Soy joven y tengo ambiciones para la vida pública... Si tu patriotismo te indica que yo tengo razón, debes apoyarme en esta dolorosa emergencia... Házmelo saber inmediatamente con un simple telegrama que diga all right".

Dicho telegrama fue cursado al día siguiente, en los términos demandados por el remitente de la carta, pues había que firmar la paz para satisfacer "las ambiciones" del señor Cardozo, aunque ello fuera en menoscabo de los intereses nacionales. Pero Cardozo no decía la verdad, que era muy otra: sin la autorización de Jerónimo Zubizarreta había entablado las referidas negociaciones, manifiesto acto de deslealtad que provocó la renuncia del jefe de nuestra delegación, como asimismo la de Higinio Arbo, miembro de esa delegación y ministro plenipotenciario en Buenos Aires. Lo prueba y comprueba la renuncia de Zubizarreta, telegrafiada en clave a nuestra cancillería con fecha 6 de julio, que expresaba lo siguiente:

"El doctor Cardozo presentó verbalmente sin mi intervención y contra mi parecer a delegados neutrales un plan de arreglo del pleito con Bolivia, plan que ese Gobierno conoce y está ahora en tramitación. Sé que dicha fórmula tiene el beneplácito del doctor Báez y la aprobación en lo fundamental de ese Gobierno... No puedo ni quiero servir de obstáculo a soluciones que ese Gobierno y otros delegados juzgan aceptables... La situación que se ha creado me inhabilita para seguir desempeñando la misión en que participo".
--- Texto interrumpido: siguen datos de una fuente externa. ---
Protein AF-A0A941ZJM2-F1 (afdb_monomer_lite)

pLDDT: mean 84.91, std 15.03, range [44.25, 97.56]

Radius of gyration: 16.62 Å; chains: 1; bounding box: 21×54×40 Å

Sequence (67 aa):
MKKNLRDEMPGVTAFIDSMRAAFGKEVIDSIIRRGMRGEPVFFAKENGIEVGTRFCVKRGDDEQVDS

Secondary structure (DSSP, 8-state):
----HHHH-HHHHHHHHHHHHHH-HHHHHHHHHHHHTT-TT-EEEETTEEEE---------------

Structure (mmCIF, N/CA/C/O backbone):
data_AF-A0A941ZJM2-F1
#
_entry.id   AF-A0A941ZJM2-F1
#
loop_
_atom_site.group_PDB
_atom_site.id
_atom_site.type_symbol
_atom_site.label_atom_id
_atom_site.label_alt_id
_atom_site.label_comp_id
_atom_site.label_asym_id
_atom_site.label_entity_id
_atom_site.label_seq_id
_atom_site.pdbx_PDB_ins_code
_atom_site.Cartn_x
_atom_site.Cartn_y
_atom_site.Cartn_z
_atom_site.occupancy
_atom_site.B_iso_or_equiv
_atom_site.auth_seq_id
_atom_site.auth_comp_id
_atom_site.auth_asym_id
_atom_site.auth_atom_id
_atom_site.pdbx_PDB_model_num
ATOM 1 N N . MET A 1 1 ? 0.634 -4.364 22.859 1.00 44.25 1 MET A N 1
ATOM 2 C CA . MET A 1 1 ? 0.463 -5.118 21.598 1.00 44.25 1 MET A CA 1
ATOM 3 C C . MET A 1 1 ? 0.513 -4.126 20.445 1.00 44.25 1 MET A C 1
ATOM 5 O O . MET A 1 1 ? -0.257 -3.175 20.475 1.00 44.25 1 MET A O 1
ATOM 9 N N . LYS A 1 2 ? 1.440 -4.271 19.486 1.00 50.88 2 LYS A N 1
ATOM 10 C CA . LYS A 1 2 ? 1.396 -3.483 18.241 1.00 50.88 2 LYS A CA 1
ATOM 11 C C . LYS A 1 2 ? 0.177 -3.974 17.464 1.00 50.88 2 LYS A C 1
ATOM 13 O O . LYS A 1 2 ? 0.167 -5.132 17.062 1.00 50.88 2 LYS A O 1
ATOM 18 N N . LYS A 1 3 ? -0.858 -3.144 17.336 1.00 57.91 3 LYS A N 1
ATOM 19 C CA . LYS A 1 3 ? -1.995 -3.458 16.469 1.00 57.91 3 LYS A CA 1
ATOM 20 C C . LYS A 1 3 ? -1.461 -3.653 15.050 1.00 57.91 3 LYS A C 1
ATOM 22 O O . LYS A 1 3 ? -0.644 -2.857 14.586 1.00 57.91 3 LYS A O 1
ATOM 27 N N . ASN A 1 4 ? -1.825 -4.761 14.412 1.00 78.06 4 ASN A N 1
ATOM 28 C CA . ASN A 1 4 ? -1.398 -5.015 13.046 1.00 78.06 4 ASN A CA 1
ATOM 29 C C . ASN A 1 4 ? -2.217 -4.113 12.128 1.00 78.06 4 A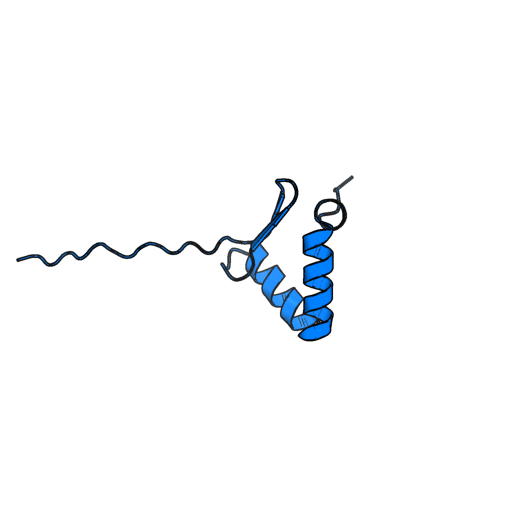SN A C 1
ATOM 31 O O . ASN A 1 4 ? -3.439 -4.205 12.108 1.00 78.06 4 ASN A O 1
ATOM 35 N N . LEU A 1 5 ? -1.542 -3.307 11.309 1.00 72.50 5 LEU A N 1
ATOM 36 C CA . LEU A 1 5 ? -2.181 -2.472 10.283 1.00 72.50 5 LEU A CA 1
ATOM 37 C C . LEU A 1 5 ? -3.124 -3.271 9.366 1.00 72.50 5 LEU A C 1
ATOM 39 O O . LEU A 1 5 ? -4.072 -2.712 8.831 1.00 72.50 5 LEU A O 1
ATOM 43 N N . ARG A 1 6 ? -2.891 -4.582 9.215 1.00 75.75 6 ARG A N 1
ATOM 44 C CA . ARG A 1 6 ? -3.768 -5.486 8.459 1.00 75.75 6 ARG A CA 1
ATOM 45 C C . ARG A 1 6 ? -5.156 -5.653 9.082 1.00 75.75 6 ARG A C 1
ATOM 47 O O . ARG A 1 6 ? -6.125 -5.754 8.341 1.00 75.75 6 ARG A O 1
ATOM 54 N N . ASP A 1 7 ? -5.245 -5.661 10.410 1.00 81.88 7 ASP A N 1
ATOM 55 C CA . ASP A 1 7 ? -6.510 -5.840 11.131 1.00 81.88 7 ASP A CA 1
ATOM 56 C C . ASP A 1 7 ? -7.310 -4.531 11.175 1.00 81.88 7 ASP A C 1
ATOM 58 O O . ASP A 1 7 ? -8.538 -4.542 11.183 1.00 81.88 7 ASP A O 1
ATOM 62 N N . GLU A 1 8 ? -6.619 -3.387 11.179 1.00 86.88 8 GLU A N 1
ATOM 63 C CA . GLU A 1 8 ? -7.261 -2.069 11.209 1.00 86.88 8 GLU A CA 1
ATOM 64 C C . GLU A 1 8 ? -7.624 -1.544 9.804 1.00 86.88 8 GLU A C 1
ATOM 66 O O . GLU A 1 8 ? -8.481 -0.665 9.681 1.00 86.88 8 GLU A O 1
ATOM 71 N N . MET A 1 9 ? -7.010 -2.105 8.752 1.00 92.50 9 MET A N 1
ATOM 72 C CA . MET A 1 9 ? -7.239 -1.751 7.345 1.00 92.50 9 MET A CA 1
ATOM 73 C C . MET A 1 9 ? -7.570 -2.989 6.479 1.00 92.50 9 MET A C 1
ATOM 75 O O . MET A 1 9 ? -6.767 -3.393 5.621 1.00 92.50 9 MET A O 1
ATOM 79 N N . PRO A 1 10 ? -8.723 -3.647 6.711 1.00 92.25 10 PRO A N 1
ATOM 80 C CA . PRO A 1 10 ? -9.070 -4.886 6.021 1.00 92.25 10 PRO A CA 1
ATOM 81 C C . PRO A 1 10 ? -9.324 -4.683 4.521 1.00 92.25 10 PRO A C 1
ATOM 83 O O . PRO A 1 10 ? -8.902 -5.518 3.718 1.00 92.25 10 PRO A O 1
ATOM 86 N N . GLY A 1 11 ? -9.956 -3.574 4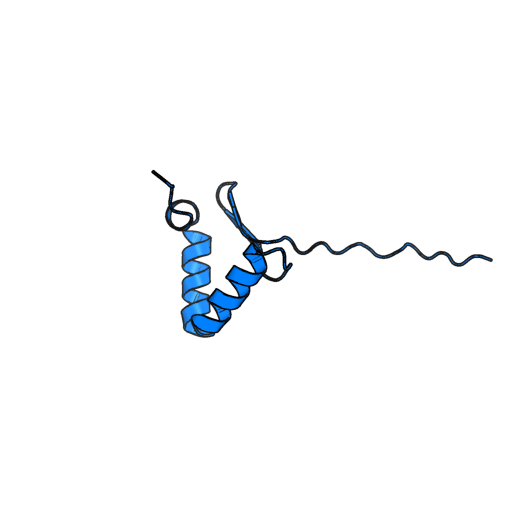.117 1.00 94.69 11 GLY A N 1
ATOM 87 C CA . GLY A 1 11 ? -10.239 -3.284 2.713 1.00 94.69 11 GLY A CA 1
ATOM 88 C C . GLY A 1 11 ? -8.965 -2.997 1.926 1.00 94.69 11 GLY A C 1
ATOM 89 O O . GLY A 1 11 ? -8.748 -3.567 0.855 1.00 94.69 11 GLY A O 1
ATOM 90 N N . VAL A 1 12 ? -8.065 -2.186 2.489 1.00 94.00 12 VAL A N 1
ATOM 91 C CA . VAL A 1 12 ? -6.758 -1.918 1.870 1.00 94.00 12 VAL A CA 1
ATOM 92 C C . VAL A 1 12 ? -5.911 -3.188 1.804 1.00 94.00 12 VAL A C 1
ATOM 94 O O . VAL A 1 12 ? -5.244 -3.423 0.798 1.00 94.00 12 VAL A O 1
ATOM 97 N N . THR A 1 13 ? -5.961 -4.048 2.824 1.00 93.12 13 THR A N 1
ATOM 98 C CA . THR A 1 13 ? -5.232 -5.325 2.811 1.00 93.12 13 THR A CA 1
ATOM 99 C C . THR A 1 13 ? -5.730 -6.247 1.698 1.00 93.12 13 THR A C 1
ATOM 101 O O . THR A 1 13 ? -4.914 -6.733 0.914 1.00 93.12 13 THR A O 1
ATOM 104 N N . ALA A 1 14 ? -7.049 -6.421 1.562 1.00 94.94 14 ALA A N 1
ATOM 105 C CA . ALA A 1 14 ? -7.644 -7.234 0.499 1.00 94.94 14 ALA A CA 1
ATOM 106 C C . ALA A 1 14 ? -7.331 -6.686 -0.907 1.00 94.94 14 ALA A C 1
ATOM 108 O O . ALA A 1 14 ? -7.050 -7.450 -1.838 1.00 94.94 14 ALA A O 1
ATOM 109 N N . PHE A 1 15 ? -7.320 -5.359 -1.060 1.00 94.25 15 PHE A N 1
ATOM 110 C CA . PHE A 1 15 ? -6.908 -4.710 -2.301 1.00 94.25 15 PHE A CA 1
ATOM 111 C C . PHE A 1 15 ? -5.444 -5.012 -2.638 1.00 94.25 15 PHE A C 1
ATOM 113 O O . PHE A 1 15 ? -5.148 -5.449 -3.750 1.00 94.25 15 PHE A O 1
ATOM 120 N N . ILE A 1 16 ? -4.531 -4.862 -1.673 1.00 94.00 16 ILE A N 1
ATOM 121 C CA . ILE A 1 16 ? -3.113 -5.183 -1.874 1.00 94.00 16 ILE A CA 1
ATOM 122 C C . ILE A 1 16 ? -2.941 -6.662 -2.234 1.00 94.00 16 ILE A C 1
ATOM 124 O O . ILE A 1 16 ? -2.162 -6.974 -3.130 1.00 94.00 16 ILE A O 1
ATOM 128 N N . ASP A 1 17 ? -3.651 -7.577 -1.576 1.00 94.94 17 ASP A N 1
ATOM 129 C CA . ASP A 1 17 ? -3.554 -9.007 -1.882 1.00 94.94 17 ASP A CA 1
ATOM 130 C C . ASP A 1 17 ? -4.029 -9.318 -3.310 1.00 94.94 17 ASP A C 1
ATOM 132 O O . ASP A 1 17 ? -3.367 -10.072 -4.027 1.00 94.94 17 ASP A O 1
ATOM 136 N N . SER A 1 18 ? -5.081 -8.643 -3.780 1.00 96.94 18 SER A N 1
ATOM 137 C CA . SER A 1 18 ? -5.530 -8.723 -5.177 1.00 96.94 18 SER A CA 1
ATOM 138 C C . SER A 1 18 ? -4.471 -8.189 -6.149 1.00 96.94 18 SER A C 1
ATOM 140 O O . SER A 1 18 ? -4.189 -8.811 -7.173 1.00 96.94 18 SER A O 1
ATOM 142 N N . MET A 1 19 ? -3.814 -7.074 -5.813 1.00 96.12 19 MET A N 1
ATOM 143 C CA . MET A 1 19 ? -2.711 -6.539 -6.617 1.00 96.12 19 MET A CA 1
ATOM 144 C C . MET A 1 19 ? -1.505 -7.484 -6.639 1.00 96.12 19 MET A C 1
ATOM 146 O O . MET A 1 19 ? -0.891 -7.662 -7.688 1.00 96.12 19 MET A O 1
ATOM 150 N N . ARG A 1 20 ? -1.156 -8.109 -5.507 1.00 96.50 20 ARG A N 1
ATOM 151 C CA . ARG A 1 20 ? -0.068 -9.098 -5.436 1.00 96.50 20 ARG A CA 1
ATOM 152 C C . ARG A 1 20 ? -0.365 -10.308 -6.316 1.00 96.50 20 ARG A C 1
ATOM 154 O O . ARG A 1 20 ? 0.555 -10.814 -6.952 1.00 96.50 20 ARG A O 1
ATOM 161 N N . ALA 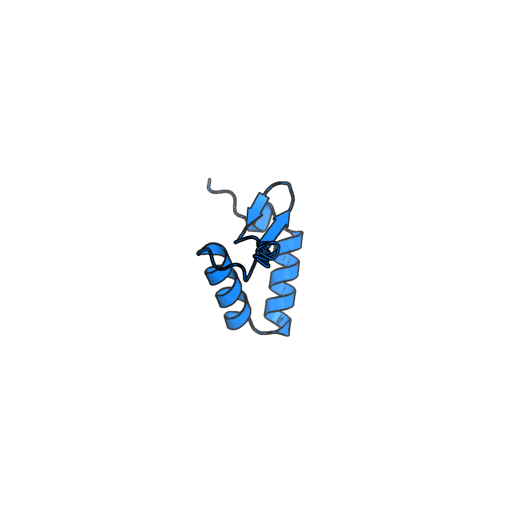A 1 21 ? -1.620 -10.754 -6.359 1.00 96.75 21 ALA A N 1
ATOM 162 C CA . ALA A 1 21 ? -2.046 -11.849 -7.222 1.00 96.75 21 ALA A CA 1
ATOM 163 C C . ALA A 1 21 ? -1.988 -11.470 -8.713 1.00 96.75 21 ALA A C 1
ATOM 165 O O . ALA A 1 21 ? -1.552 -12.278 -9.526 1.00 96.75 21 ALA A O 1
ATOM 166 N N . ALA A 1 22 ? -2.377 -10.241 -9.068 1.00 97.56 22 ALA A N 1
ATOM 167 C CA . ALA A 1 22 ? -2.421 -9.781 -10.457 1.00 97.56 22 ALA A CA 1
ATOM 168 C C . ALA A 1 22 ? -1.047 -9.381 -11.030 1.00 97.56 22 ALA A C 1
ATOM 170 O O . ALA A 1 22 ? -0.741 -9.694 -12.177 1.00 97.56 22 ALA A O 1
ATOM 171 N N . PHE A 1 23 ? -0.220 -8.686 -10.246 1.00 95.38 23 PHE A N 1
ATOM 172 C CA . PHE A 1 23 ? 1.033 -8.063 -10.706 1.00 95.38 23 PHE A CA 1
ATOM 173 C C . PHE A 1 23 ? 2.293 -8.695 -10.107 1.00 95.38 23 PHE A C 1
ATOM 175 O O . PHE A 1 23 ? 3.410 -8.333 -10.472 1.00 95.38 23 PHE A O 1
ATOM 182 N N . GLY A 1 24 ? 2.125 -9.637 -9.181 1.00 96.94 24 GLY A N 1
ATOM 183 C CA . GLY A 1 24 ? 3.216 -10.272 -8.461 1.00 96.94 24 GLY A CA 1
ATOM 184 C C . GLY A 1 24 ? 3.528 -9.583 -7.134 1.00 96.94 24 GLY A C 1
ATOM 185 O O . GLY A 1 24 ? 3.571 -8.356 -7.001 1.00 96.94 24 GLY A O 1
ATOM 186 N N . LYS A 1 25 ? 3.795 -10.413 -6.126 1.00 95.94 25 LYS A N 1
ATOM 187 C CA . LYS A 1 25 ? 4.037 -9.972 -4.751 1.00 95.94 25 LYS A CA 1
ATOM 188 C C . LYS A 1 25 ? 5.229 -9.021 -4.622 1.00 95.94 25 LYS A C 1
ATOM 190 O O . LYS A 1 25 ? 5.123 -8.009 -3.936 1.00 95.94 25 LYS A O 1
ATOM 195 N N . GLU A 1 26 ? 6.344 -9.331 -5.276 1.00 96.44 26 GLU A N 1
ATOM 196 C CA . GLU A 1 26 ? 7.593 -8.573 -5.124 1.00 96.44 26 GLU A CA 1
ATOM 197 C C . GLU A 1 26 ? 7.478 -7.138 -5.655 1.00 96.44 26 GLU A C 1
ATOM 199 O O . GLU A 1 26 ? 7.963 -6.198 -5.021 1.00 96.44 26 GLU A O 1
ATOM 204 N N . VAL A 1 27 ? 6.766 -6.950 -6.771 1.00 96.31 27 VAL A N 1
ATOM 205 C CA . VAL A 1 27 ? 6.524 -5.629 -7.371 1.00 96.31 27 VAL A CA 1
ATOM 206 C C . VAL A 1 27 ? 5.695 -4.761 -6.428 1.00 96.31 27 VAL A C 1
ATOM 208 O O . VAL A 1 27 ? 6.090 -3.643 -6.090 1.00 96.31 27 VAL A O 1
ATOM 211 N N . ILE A 1 28 ? 4.572 -5.298 -5.951 1.00 96.50 28 ILE A N 1
ATOM 212 C CA . ILE A 1 28 ? 3.654 -4.572 -5.070 1.00 96.50 28 ILE A CA 1
ATOM 213 C C . ILE A 1 28 ? 4.300 -4.273 -3.717 1.00 96.50 28 ILE A C 1
ATOM 215 O O . ILE A 1 28 ? 4.231 -3.141 -3.236 1.00 96.50 28 ILE A O 1
ATOM 219 N N . ASP A 1 29 ? 5.001 -5.240 -3.125 1.00 94.94 29 ASP A N 1
ATOM 220 C CA . ASP A 1 29 ? 5.698 -5.024 -1.858 1.00 94.94 29 ASP A CA 1
ATOM 221 C C . ASP A 1 29 ? 6.824 -3.983 -1.993 1.00 94.94 29 ASP A C 1
ATOM 223 O O . ASP A 1 29 ? 7.082 -3.231 -1.051 1.00 94.94 29 ASP A O 1
ATOM 227 N N . SER A 1 30 ? 7.496 -3.900 -3.147 1.00 96.69 30 SER A N 1
ATOM 228 C CA . SER A 1 30 ? 8.493 -2.856 -3.423 1.00 96.69 30 SER A CA 1
ATOM 229 C C . SER A 1 30 ? 7.862 -1.459 -3.461 1.00 96.69 30 SER A C 1
ATOM 231 O O . SER A 1 30 ? 8.337 -0.548 -2.778 1.00 96.69 30 SER A O 1
ATOM 233 N N . ILE A 1 31 ? 6.748 -1.296 -4.181 1.00 94.94 31 ILE A N 1
ATOM 234 C CA . ILE A 1 31 ? 6.010 -0.026 -4.276 1.00 94.94 31 ILE A CA 1
ATOM 235 C C . ILE A 1 31 ? 5.523 0.431 -2.895 1.00 94.94 31 ILE A C 1
ATOM 237 O O . ILE A 1 31 ? 5.733 1.584 -2.522 1.00 94.94 31 ILE A O 1
ATOM 241 N N . ILE A 1 32 ? 4.951 -0.476 -2.098 1.00 93.75 32 ILE A N 1
ATOM 242 C CA . ILE A 1 32 ? 4.493 -0.161 -0.738 1.00 93.75 32 ILE A CA 1
ATOM 243 C C . ILE A 1 32 ? 5.668 0.287 0.135 1.00 93.75 32 ILE A C 1
ATOM 245 O O . ILE A 1 32 ? 5.575 1.319 0.797 1.00 93.75 32 ILE A O 1
ATOM 249 N N . ARG A 1 33 ? 6.800 -0.434 0.122 1.00 94.12 33 ARG A N 1
ATOM 250 C CA . ARG A 1 33 ? 7.993 -0.045 0.900 1.00 94.12 33 ARG A CA 1
ATOM 251 C C . ARG A 1 33 ? 8.521 1.331 0.501 1.00 94.12 33 ARG A C 1
ATOM 253 O O . ARG A 1 33 ? 8.907 2.101 1.376 1.00 94.12 33 ARG A O 1
ATOM 260 N N . ARG A 1 34 ? 8.535 1.650 -0.794 1.00 94.81 34 ARG A N 1
ATOM 261 C CA . ARG A 1 34 ? 8.911 2.979 -1.300 1.00 94.81 34 ARG A CA 1
ATOM 262 C C . ARG A 1 34 ? 7.934 4.052 -0.818 1.00 94.81 34 ARG A C 1
ATOM 264 O O . ARG A 1 34 ? 8.372 5.059 -0.268 1.00 94.81 34 ARG A O 1
ATOM 271 N N . GLY A 1 35 ? 6.632 3.771 -0.893 1.00 93.19 35 GLY A N 1
ATOM 272 C CA . GLY A 1 35 ? 5.563 4.590 -0.316 1.00 93.19 35 GLY A CA 1
ATOM 273 C C . GLY A 1 35 ? 5.774 4.921 1.155 1.00 93.19 35 GLY A C 1
ATOM 274 O O . GLY A 1 35 ? 5.697 6.076 1.562 1.00 93.19 35 GLY A O 1
ATOM 275 N N . MET A 1 36 ? 6.098 3.904 1.951 1.00 91.50 36 MET A N 1
ATOM 276 C CA . MET A 1 36 ? 6.382 4.039 3.383 1.00 91.50 36 MET A CA 1
ATOM 277 C C . MET A 1 36 ? 7.676 4.803 3.685 1.00 91.50 36 MET A C 1
ATOM 279 O O . MET A 1 36 ? 7.837 5.308 4.792 1.00 91.50 36 MET A O 1
ATOM 283 N N . ARG A 1 37 ? 8.603 4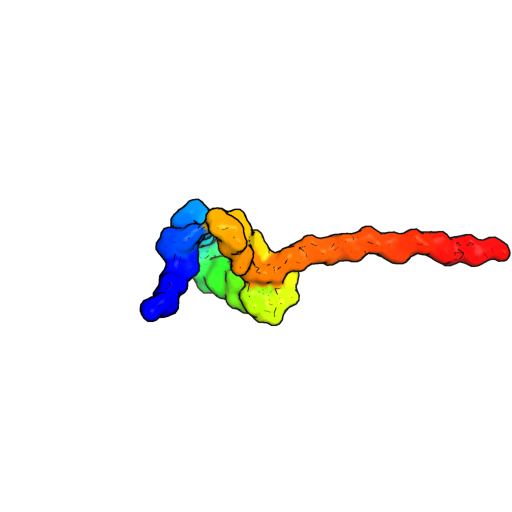.887 2.723 1.00 94.12 37 ARG A N 1
ATOM 284 C CA . ARG A 1 37 ? 9.887 5.595 2.845 1.00 94.12 37 ARG A CA 1
ATOM 285 C C . ARG A 1 37 ? 9.831 7.067 2.424 1.00 94.12 37 ARG A C 1
ATOM 287 O O . ARG A 1 37 ? 10.871 7.717 2.446 1.00 94.12 37 ARG A O 1
ATOM 294 N N . GLY A 1 38 ? 8.667 7.595 2.050 1.00 91.69 38 GLY A N 1
ATOM 295 C CA . GLY A 1 38 ? 8.536 8.994 1.628 1.00 91.69 38 GLY A CA 1
ATOM 296 C C . GLY A 1 38 ? 8.402 9.193 0.118 1.00 91.69 38 GLY A C 1
ATOM 297 O O . GLY A 1 38 ? 8.275 10.327 -0.332 1.00 91.69 38 GLY A O 1
ATOM 298 N N . GLU A 1 39 ? 8.441 8.130 -0.689 1.00 93.62 39 GLU A N 1
ATOM 299 C CA . GLU A 1 39 ? 8.223 8.267 -2.130 1.00 93.62 39 GLU A CA 1
ATOM 300 C C . GLU A 1 39 ? 6.714 8.300 -2.417 1.00 93.62 39 GLU A C 1
ATOM 302 O O . GLU A 1 39 ? 5.997 7.415 -1.949 1.00 93.62 39 GLU A O 1
ATOM 307 N N . PRO A 1 40 ? 6.192 9.258 -3.202 1.00 93.56 40 PRO A N 1
ATOM 308 C CA . PRO A 1 40 ? 4.756 9.418 -3.434 1.00 93.56 40 PRO A CA 1
ATOM 309 C C . PRO A 1 40 ? 4.217 8.411 -4.470 1.00 93.56 40 PRO A C 1
ATOM 311 O O . PRO A 1 40 ? 3.599 8.776 -5.463 1.00 93.56 40 PRO A O 1
ATOM 314 N N . VAL A 1 41 ? 4.494 7.124 -4.259 1.00 93.69 41 VAL A N 1
ATOM 315 C CA . VAL A 1 41 ? 4.124 6.011 -5.153 1.00 93.69 41 VAL A CA 1
ATOM 316 C C . VAL A 1 41 ? 3.045 5.103 -4.567 1.00 93.69 41 VAL A C 1
ATOM 318 O O . VAL A 1 41 ? 2.460 4.298 -5.286 1.00 93.69 41 VAL A O 1
ATOM 321 N N . PHE A 1 42 ? 2.779 5.215 -3.266 1.00 93.56 42 PHE A N 1
ATOM 322 C CA . PHE A 1 42 ? 1.730 4.464 -2.586 1.00 93.56 42 PHE A CA 1
ATOM 323 C C . PHE A 1 42 ? 1.190 5.274 -1.412 1.00 93.56 42 PHE A C 1
ATOM 325 O O . PHE A 1 42 ? 1.961 5.716 -0.559 1.00 93.56 42 PHE A O 1
ATOM 332 N N . PHE A 1 43 ? -0.131 5.431 -1.373 1.00 93.81 43 PHE A N 1
ATOM 333 C CA . PHE A 1 43 ? -0.879 6.048 -0.286 1.00 93.81 43 PHE A CA 1
ATOM 334 C C . PHE A 1 43 ? -2.217 5.329 -0.123 1.00 93.81 43 PHE A C 1
ATOM 336 O O . PHE A 1 43 ? -2.908 5.080 -1.110 1.00 93.81 43 PHE A O 1
ATOM 343 N N . ALA A 1 44 ? -2.600 5.038 1.116 1.00 93.06 44 ALA A N 1
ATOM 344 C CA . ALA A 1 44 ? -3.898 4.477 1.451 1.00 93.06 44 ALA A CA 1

Que nuestro canciller Báez, a la sazón en Buenos Aires, no era ajeno a las maquinaciones de Cardozo, queda comprobado por él siguiente telegrama cifrado que cursó al presidente de la República:

"Comunicaciones confidenciales entre delegado Cardozo y el ministro Bozzano, de las cuales tengo amplio conocimiento, me permiten tener la pauta anticipada de la opinión de vuestra excelencia. Basado en ellas es que hice saber a ministro Cantilo que mirábamos con simpatía sus esfuerzos por llevar adelante nuevo plan. Si vuestra excelencia cree que debemos aceptar esas conversaciones, ruégole decírmelo, pues en caso afirmativo asumiré personalmente negociación".

De donde cabe deducir que el presidente Paiva tampoco era extraño a las negociaciones clandestinas, con prescindencia de sus ministros y sin conocimiento de los jefes militares -que en este asunto, sí tenían derecho a voz y voto- o que el señor Bozzano trataba de hacer creer a Cardozo esa complicidad.

El original de la carta de Cardozo a Bozzano obra en mi archivo. En cuanto a los citados telegramas, fueron descifrados por personal especializado de la policía. Los originales deben obrar, a buen seguro, en el repositorio de nuestro ministerio de Relaciones Exteriores.

Las "Negociaciones" entabladas por Cardozo importaban ceder a Bolivia el llamado "camino internacional" y miles de kilómetros cuadrados, conquistados por nuestro ejército en memorables cuan encarnizadas batallas. Mientras tanto Estigarribia había llegado a Buenos Aires por vía aérea desde Washington el 2 de julio; antes lo había hecho nuestro ministro en el Brasil, doctor Luis A. Riart; ambos pasaron a integrar la delegación paraguaya a la Conferencia de Paz.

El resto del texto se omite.